Só os verdadeiros ficcionistas têm o segredo da criação dos grandes personagens, baseiem-se eles ou não em algo de suas próprias vidas.
Mas o que aconteceu a Manuelzão escapa até ao previsível.
Manuelzão vivia no norte de Minas, era um vaqueiro daqueles embrenhados no sertão e às voltas com o gado e a roça. Um dia, conheceu um tal de dr. João Rosa, a quem contou suas estórias. Tempos depois, se transformou num personagem famoso, pois o doutor que havia conhecido era nada mais nada menos do que o grande escritor brasileiro João Guimarães Rosa.
Descoberto pela mídia após a morte de seu ´criador´, Manuelzão conheceu a grande cidade, fez sucesso em entrevistas de jornais e revistas e até na tv, com aquela sua maneira simples de contador de 'causos', de físico quixotesco e jeitão mulherengo.

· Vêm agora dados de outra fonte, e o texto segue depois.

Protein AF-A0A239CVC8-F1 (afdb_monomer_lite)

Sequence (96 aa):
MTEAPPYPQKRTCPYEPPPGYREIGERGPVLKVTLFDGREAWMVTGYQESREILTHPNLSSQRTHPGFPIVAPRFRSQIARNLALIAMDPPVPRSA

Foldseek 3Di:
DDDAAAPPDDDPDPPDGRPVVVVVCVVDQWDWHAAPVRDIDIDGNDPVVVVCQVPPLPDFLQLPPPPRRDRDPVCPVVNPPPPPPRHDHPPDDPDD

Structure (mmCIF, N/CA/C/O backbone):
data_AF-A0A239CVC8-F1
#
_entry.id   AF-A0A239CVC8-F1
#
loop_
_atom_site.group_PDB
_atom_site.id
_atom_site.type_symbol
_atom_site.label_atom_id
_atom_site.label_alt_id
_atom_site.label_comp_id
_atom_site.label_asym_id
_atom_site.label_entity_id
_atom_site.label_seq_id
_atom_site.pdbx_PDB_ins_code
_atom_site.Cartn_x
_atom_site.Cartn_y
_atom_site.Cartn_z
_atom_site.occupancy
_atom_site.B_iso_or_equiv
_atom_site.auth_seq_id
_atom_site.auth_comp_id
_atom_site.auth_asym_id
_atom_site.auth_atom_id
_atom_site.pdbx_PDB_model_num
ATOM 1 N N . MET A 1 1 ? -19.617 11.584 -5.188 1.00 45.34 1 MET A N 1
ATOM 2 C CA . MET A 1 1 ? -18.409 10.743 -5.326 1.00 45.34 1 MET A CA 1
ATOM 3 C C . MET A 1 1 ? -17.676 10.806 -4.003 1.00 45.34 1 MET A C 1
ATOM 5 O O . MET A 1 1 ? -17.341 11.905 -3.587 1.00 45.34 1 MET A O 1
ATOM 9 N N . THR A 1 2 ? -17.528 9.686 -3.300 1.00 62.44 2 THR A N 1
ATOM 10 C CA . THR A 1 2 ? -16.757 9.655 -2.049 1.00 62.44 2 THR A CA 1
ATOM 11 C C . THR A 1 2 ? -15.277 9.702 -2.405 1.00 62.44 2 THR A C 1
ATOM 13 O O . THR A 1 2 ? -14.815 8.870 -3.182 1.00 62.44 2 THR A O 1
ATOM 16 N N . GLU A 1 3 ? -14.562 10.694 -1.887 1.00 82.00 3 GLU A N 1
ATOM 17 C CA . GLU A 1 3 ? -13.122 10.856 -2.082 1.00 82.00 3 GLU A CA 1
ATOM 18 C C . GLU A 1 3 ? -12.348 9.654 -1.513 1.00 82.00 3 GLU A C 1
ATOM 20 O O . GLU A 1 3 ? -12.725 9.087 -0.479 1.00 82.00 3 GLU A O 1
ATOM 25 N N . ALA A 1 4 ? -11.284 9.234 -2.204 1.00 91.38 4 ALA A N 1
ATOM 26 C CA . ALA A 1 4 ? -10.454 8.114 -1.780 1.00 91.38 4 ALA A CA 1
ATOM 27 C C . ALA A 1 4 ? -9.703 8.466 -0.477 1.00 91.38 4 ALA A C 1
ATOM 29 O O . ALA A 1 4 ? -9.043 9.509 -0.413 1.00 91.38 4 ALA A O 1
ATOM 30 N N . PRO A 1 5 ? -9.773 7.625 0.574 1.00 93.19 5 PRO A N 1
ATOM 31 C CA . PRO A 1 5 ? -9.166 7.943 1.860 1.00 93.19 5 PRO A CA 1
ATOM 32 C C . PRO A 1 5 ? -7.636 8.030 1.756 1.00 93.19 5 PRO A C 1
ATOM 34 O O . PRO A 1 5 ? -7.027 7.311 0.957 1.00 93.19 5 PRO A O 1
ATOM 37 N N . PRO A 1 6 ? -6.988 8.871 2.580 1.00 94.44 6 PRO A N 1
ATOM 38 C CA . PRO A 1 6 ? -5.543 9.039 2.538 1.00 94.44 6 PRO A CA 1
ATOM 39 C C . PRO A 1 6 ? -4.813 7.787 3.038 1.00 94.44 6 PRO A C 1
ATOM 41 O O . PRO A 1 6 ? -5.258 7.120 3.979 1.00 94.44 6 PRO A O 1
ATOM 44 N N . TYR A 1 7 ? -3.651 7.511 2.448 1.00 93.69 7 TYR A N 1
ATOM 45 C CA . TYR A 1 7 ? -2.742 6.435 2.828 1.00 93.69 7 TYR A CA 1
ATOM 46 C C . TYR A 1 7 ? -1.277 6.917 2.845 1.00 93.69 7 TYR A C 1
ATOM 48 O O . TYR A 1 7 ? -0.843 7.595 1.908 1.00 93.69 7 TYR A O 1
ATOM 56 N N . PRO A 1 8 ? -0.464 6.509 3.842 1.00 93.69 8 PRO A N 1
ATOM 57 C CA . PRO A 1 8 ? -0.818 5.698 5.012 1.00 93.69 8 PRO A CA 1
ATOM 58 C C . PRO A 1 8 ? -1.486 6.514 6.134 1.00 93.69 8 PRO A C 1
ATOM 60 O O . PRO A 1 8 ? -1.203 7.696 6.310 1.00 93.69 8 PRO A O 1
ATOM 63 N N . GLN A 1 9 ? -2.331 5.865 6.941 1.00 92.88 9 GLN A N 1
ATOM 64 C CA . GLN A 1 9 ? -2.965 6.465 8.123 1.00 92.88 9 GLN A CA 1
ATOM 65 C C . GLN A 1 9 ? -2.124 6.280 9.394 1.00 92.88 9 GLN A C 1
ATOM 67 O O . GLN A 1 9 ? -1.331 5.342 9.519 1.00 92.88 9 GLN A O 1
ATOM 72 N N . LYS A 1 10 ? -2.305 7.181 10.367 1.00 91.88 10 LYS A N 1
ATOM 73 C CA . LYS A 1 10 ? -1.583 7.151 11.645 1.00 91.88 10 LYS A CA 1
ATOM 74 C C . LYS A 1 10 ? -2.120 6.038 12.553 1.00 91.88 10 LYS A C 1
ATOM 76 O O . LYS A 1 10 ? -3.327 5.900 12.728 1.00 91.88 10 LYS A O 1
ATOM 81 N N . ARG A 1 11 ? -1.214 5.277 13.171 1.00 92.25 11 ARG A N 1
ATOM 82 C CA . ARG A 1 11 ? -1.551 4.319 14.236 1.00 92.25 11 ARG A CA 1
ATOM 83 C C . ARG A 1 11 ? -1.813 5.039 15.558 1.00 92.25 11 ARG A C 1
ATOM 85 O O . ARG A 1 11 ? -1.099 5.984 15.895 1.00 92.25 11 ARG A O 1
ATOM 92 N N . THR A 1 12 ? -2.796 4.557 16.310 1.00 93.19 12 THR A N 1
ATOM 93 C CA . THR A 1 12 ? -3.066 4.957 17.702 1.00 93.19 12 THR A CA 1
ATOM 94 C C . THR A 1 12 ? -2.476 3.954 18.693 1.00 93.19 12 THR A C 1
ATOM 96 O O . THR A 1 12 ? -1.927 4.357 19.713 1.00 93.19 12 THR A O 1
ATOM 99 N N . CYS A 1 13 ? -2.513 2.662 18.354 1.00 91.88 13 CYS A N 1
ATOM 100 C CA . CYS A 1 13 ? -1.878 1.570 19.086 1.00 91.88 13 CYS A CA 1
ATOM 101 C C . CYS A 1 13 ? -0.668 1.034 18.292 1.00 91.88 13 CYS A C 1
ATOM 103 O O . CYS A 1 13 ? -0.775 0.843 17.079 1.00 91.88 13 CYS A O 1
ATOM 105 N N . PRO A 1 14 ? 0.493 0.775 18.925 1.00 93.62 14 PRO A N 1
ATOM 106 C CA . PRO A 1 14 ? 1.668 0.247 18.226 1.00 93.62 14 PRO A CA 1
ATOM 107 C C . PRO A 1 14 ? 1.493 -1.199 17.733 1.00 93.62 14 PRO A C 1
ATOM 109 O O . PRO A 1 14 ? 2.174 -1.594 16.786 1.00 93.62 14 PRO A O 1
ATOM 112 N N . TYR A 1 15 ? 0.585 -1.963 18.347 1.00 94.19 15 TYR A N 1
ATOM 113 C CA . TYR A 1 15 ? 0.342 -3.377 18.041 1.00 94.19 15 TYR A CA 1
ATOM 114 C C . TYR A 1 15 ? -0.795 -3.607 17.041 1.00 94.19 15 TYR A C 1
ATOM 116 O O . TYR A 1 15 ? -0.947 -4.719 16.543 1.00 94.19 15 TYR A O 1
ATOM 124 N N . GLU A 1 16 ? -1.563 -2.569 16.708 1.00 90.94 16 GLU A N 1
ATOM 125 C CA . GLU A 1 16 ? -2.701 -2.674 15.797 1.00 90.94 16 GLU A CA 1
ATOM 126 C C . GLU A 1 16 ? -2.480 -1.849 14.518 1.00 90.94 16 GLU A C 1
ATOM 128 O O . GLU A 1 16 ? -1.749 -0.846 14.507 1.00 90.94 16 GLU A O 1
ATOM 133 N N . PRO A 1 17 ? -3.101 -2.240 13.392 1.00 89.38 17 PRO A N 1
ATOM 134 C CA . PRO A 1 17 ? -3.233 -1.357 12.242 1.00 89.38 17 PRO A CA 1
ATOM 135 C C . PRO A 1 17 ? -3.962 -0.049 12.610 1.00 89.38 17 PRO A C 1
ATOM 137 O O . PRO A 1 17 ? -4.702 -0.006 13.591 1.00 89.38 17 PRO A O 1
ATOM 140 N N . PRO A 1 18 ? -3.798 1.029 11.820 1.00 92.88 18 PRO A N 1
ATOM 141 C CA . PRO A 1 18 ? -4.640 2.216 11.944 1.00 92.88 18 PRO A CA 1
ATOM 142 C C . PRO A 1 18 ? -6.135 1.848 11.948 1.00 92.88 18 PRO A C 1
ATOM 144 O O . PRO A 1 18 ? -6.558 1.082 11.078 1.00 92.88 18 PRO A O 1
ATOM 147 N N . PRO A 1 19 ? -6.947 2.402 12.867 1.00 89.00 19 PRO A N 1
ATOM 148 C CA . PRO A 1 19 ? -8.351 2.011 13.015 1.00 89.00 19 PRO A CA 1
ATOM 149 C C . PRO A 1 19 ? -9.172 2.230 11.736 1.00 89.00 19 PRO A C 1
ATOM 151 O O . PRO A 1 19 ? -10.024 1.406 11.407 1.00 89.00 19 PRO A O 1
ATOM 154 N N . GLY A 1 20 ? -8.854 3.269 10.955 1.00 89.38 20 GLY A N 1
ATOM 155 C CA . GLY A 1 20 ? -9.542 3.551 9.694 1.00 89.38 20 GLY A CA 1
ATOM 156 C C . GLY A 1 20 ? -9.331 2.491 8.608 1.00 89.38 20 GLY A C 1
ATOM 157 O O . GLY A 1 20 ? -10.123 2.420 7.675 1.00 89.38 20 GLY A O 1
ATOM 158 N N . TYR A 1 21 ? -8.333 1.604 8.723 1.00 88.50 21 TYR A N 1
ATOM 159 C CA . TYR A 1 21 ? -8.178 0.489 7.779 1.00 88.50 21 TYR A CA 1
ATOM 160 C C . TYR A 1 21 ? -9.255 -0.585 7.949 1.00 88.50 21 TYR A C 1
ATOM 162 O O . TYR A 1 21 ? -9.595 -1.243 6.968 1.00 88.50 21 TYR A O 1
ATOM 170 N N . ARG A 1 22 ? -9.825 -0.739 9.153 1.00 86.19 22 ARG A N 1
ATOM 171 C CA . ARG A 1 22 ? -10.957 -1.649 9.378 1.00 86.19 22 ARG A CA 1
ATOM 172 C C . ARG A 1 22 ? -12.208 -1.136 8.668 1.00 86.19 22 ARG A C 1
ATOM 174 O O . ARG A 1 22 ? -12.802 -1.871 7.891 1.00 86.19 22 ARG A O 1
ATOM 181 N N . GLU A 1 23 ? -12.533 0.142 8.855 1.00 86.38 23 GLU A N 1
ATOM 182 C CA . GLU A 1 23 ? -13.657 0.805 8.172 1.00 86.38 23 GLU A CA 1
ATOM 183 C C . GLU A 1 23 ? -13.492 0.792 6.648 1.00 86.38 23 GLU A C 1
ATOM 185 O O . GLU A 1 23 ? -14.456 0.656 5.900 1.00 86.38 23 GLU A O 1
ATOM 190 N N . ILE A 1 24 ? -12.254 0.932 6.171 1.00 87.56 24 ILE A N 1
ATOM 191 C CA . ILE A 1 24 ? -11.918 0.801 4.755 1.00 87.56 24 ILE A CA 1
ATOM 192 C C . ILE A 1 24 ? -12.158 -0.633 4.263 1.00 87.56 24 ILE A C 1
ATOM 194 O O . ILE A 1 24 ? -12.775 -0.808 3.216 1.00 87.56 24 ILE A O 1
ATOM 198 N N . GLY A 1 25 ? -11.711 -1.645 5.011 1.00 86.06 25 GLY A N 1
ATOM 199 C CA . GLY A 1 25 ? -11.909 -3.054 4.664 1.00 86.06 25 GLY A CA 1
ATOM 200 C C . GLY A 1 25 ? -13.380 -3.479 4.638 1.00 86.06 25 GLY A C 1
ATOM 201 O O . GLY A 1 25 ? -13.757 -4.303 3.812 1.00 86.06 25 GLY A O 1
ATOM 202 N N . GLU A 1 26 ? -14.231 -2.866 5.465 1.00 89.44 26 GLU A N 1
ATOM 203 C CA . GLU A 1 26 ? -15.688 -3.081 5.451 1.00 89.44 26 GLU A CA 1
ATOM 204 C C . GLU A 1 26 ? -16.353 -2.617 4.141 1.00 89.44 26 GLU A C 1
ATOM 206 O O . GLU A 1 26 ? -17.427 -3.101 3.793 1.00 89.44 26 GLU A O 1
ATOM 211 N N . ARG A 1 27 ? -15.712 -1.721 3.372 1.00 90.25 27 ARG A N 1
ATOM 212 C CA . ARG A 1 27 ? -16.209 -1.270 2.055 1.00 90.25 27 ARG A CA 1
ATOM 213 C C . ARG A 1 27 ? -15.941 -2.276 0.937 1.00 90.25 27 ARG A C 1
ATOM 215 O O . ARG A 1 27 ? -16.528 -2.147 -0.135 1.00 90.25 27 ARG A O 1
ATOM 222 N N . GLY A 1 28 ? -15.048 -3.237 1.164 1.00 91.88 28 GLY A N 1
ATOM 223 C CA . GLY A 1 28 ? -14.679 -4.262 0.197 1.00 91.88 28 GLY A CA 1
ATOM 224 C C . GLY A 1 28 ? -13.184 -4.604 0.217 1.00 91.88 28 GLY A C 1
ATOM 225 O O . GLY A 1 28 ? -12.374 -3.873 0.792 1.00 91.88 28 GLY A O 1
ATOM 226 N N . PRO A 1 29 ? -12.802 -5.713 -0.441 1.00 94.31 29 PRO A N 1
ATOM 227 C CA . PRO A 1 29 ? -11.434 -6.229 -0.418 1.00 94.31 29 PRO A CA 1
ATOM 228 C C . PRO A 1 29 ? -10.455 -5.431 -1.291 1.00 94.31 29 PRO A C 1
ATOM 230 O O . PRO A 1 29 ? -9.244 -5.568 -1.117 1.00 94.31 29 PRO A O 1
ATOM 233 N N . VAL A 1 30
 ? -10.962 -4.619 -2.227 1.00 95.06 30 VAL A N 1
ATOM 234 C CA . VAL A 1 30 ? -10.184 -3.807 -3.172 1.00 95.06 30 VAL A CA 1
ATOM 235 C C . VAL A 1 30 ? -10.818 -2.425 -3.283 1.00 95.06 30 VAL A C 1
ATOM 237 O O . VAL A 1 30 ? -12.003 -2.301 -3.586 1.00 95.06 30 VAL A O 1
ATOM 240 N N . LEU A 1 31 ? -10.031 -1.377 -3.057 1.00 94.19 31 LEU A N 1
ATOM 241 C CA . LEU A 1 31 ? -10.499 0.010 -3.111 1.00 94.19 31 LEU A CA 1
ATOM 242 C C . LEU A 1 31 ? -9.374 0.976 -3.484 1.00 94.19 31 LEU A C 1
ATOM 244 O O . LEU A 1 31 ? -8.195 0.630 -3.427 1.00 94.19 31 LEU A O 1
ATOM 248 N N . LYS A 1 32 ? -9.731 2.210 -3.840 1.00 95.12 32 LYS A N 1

Certo dia, porém, morreu o nosso herói.
Foi então que o contista Adrino Aragão resolveu contar como foi o dia em que morreu Manuelzão. E não é que Manuelzão, bebendo um fiozinho da prosa poética do autor amazonense, tomou vida e voltou às páginas de um novo livro, como personagem recriado pelo Adrino.
O livro se chama No dia em que Manuelzão se encantou – uma novela em que o autor narra os últimos dias do nosso Cavaleiro das Gerais fora do seu habitat.
É prosa, mas beira a poesia, e não poderia ser de outro modo ao se colocarem par a par o contista-poeta Adrino Aragão e um personagem especial de Guimarães Rosa, ou João Rosa, como o chamavam os vaqueiros de Minas.
Manuelzão, que havia saído da ficção de João Rosa para os bastidores da vida, para as entrevistas de rádio, televisão, jornais e revistas, agora faz o caminho inverso. Volta, depois de morto, definitivamente ao universo ficcional – de outro escritor –, transforma-se em personagem de uma nova estória.
No dia em que Manuelzão se encantou narra os últimos dias de Manuelzão no quarto de sua casa, após deixar o hospital, assistido pela mulher Rosalina. É lá que, entre lençóis e remédios, sente saudades do sertão, das veredas e dos animais, da vida aventurosa de cavaleiro das Gerais.
Longe da cavalgada e das proezas, no seu leito de morte, Manuelzão, através do habilidoso discurso indireto livre do narrador, revive o périplo que era sua vida e se sente agora deslocado. “O sonho de Manuelzão era poder morrer montado no cavalo, tocando boiada pelas veredas do sertão” (p. 23). Um verdadeiro cavaleiro não poderia morrer assim.
E agora estava ali, embalado pelo passado, lembrando a festa de inauguração da capelinha de Samarra, sonhando com o amor impossível de Leonísia, dormitando bem na fronteira onde termina o real. O voo de um passarinho que entra no seu quarto é mais do que um presságio: parece o preâmbulo do poético rondando a delicadeza e a magia do instante que precedeu à sua morte.
Comparecem algumas visitas ao quarto do doente: uma repórter de jornal que recebe os galanteios do velho vaqueiro, seus companheiros do Grande sertão e de Corpo de baile e o próprio autor. Manuelzão se emociona, fala com o matador Cara-de-Bronze, se enternece com Diadorim e Riobaldo, mas a cena final é reservada para o ‘criador’ João Rosa, o homem das letras e também o ouvinte atento que tudo anotava e o tornou famoso.
Em poucas e belas páginas, Adrino recria um Manuelzão trazido da legenda rosiana e de uma breve passagem pelo sucesso na cidade grande.
Adrino Aragão, em sua pequena novela, não reproduz a saga ou a linguagem rosiana. Mais do que isso, produz um texto independente e de rendilhado fino e sutil, cujo resultado é a magia desta pequena estória, certamente uma joia que dialoga com as veredas do grande sertão ficcional de Guimarães Rosa.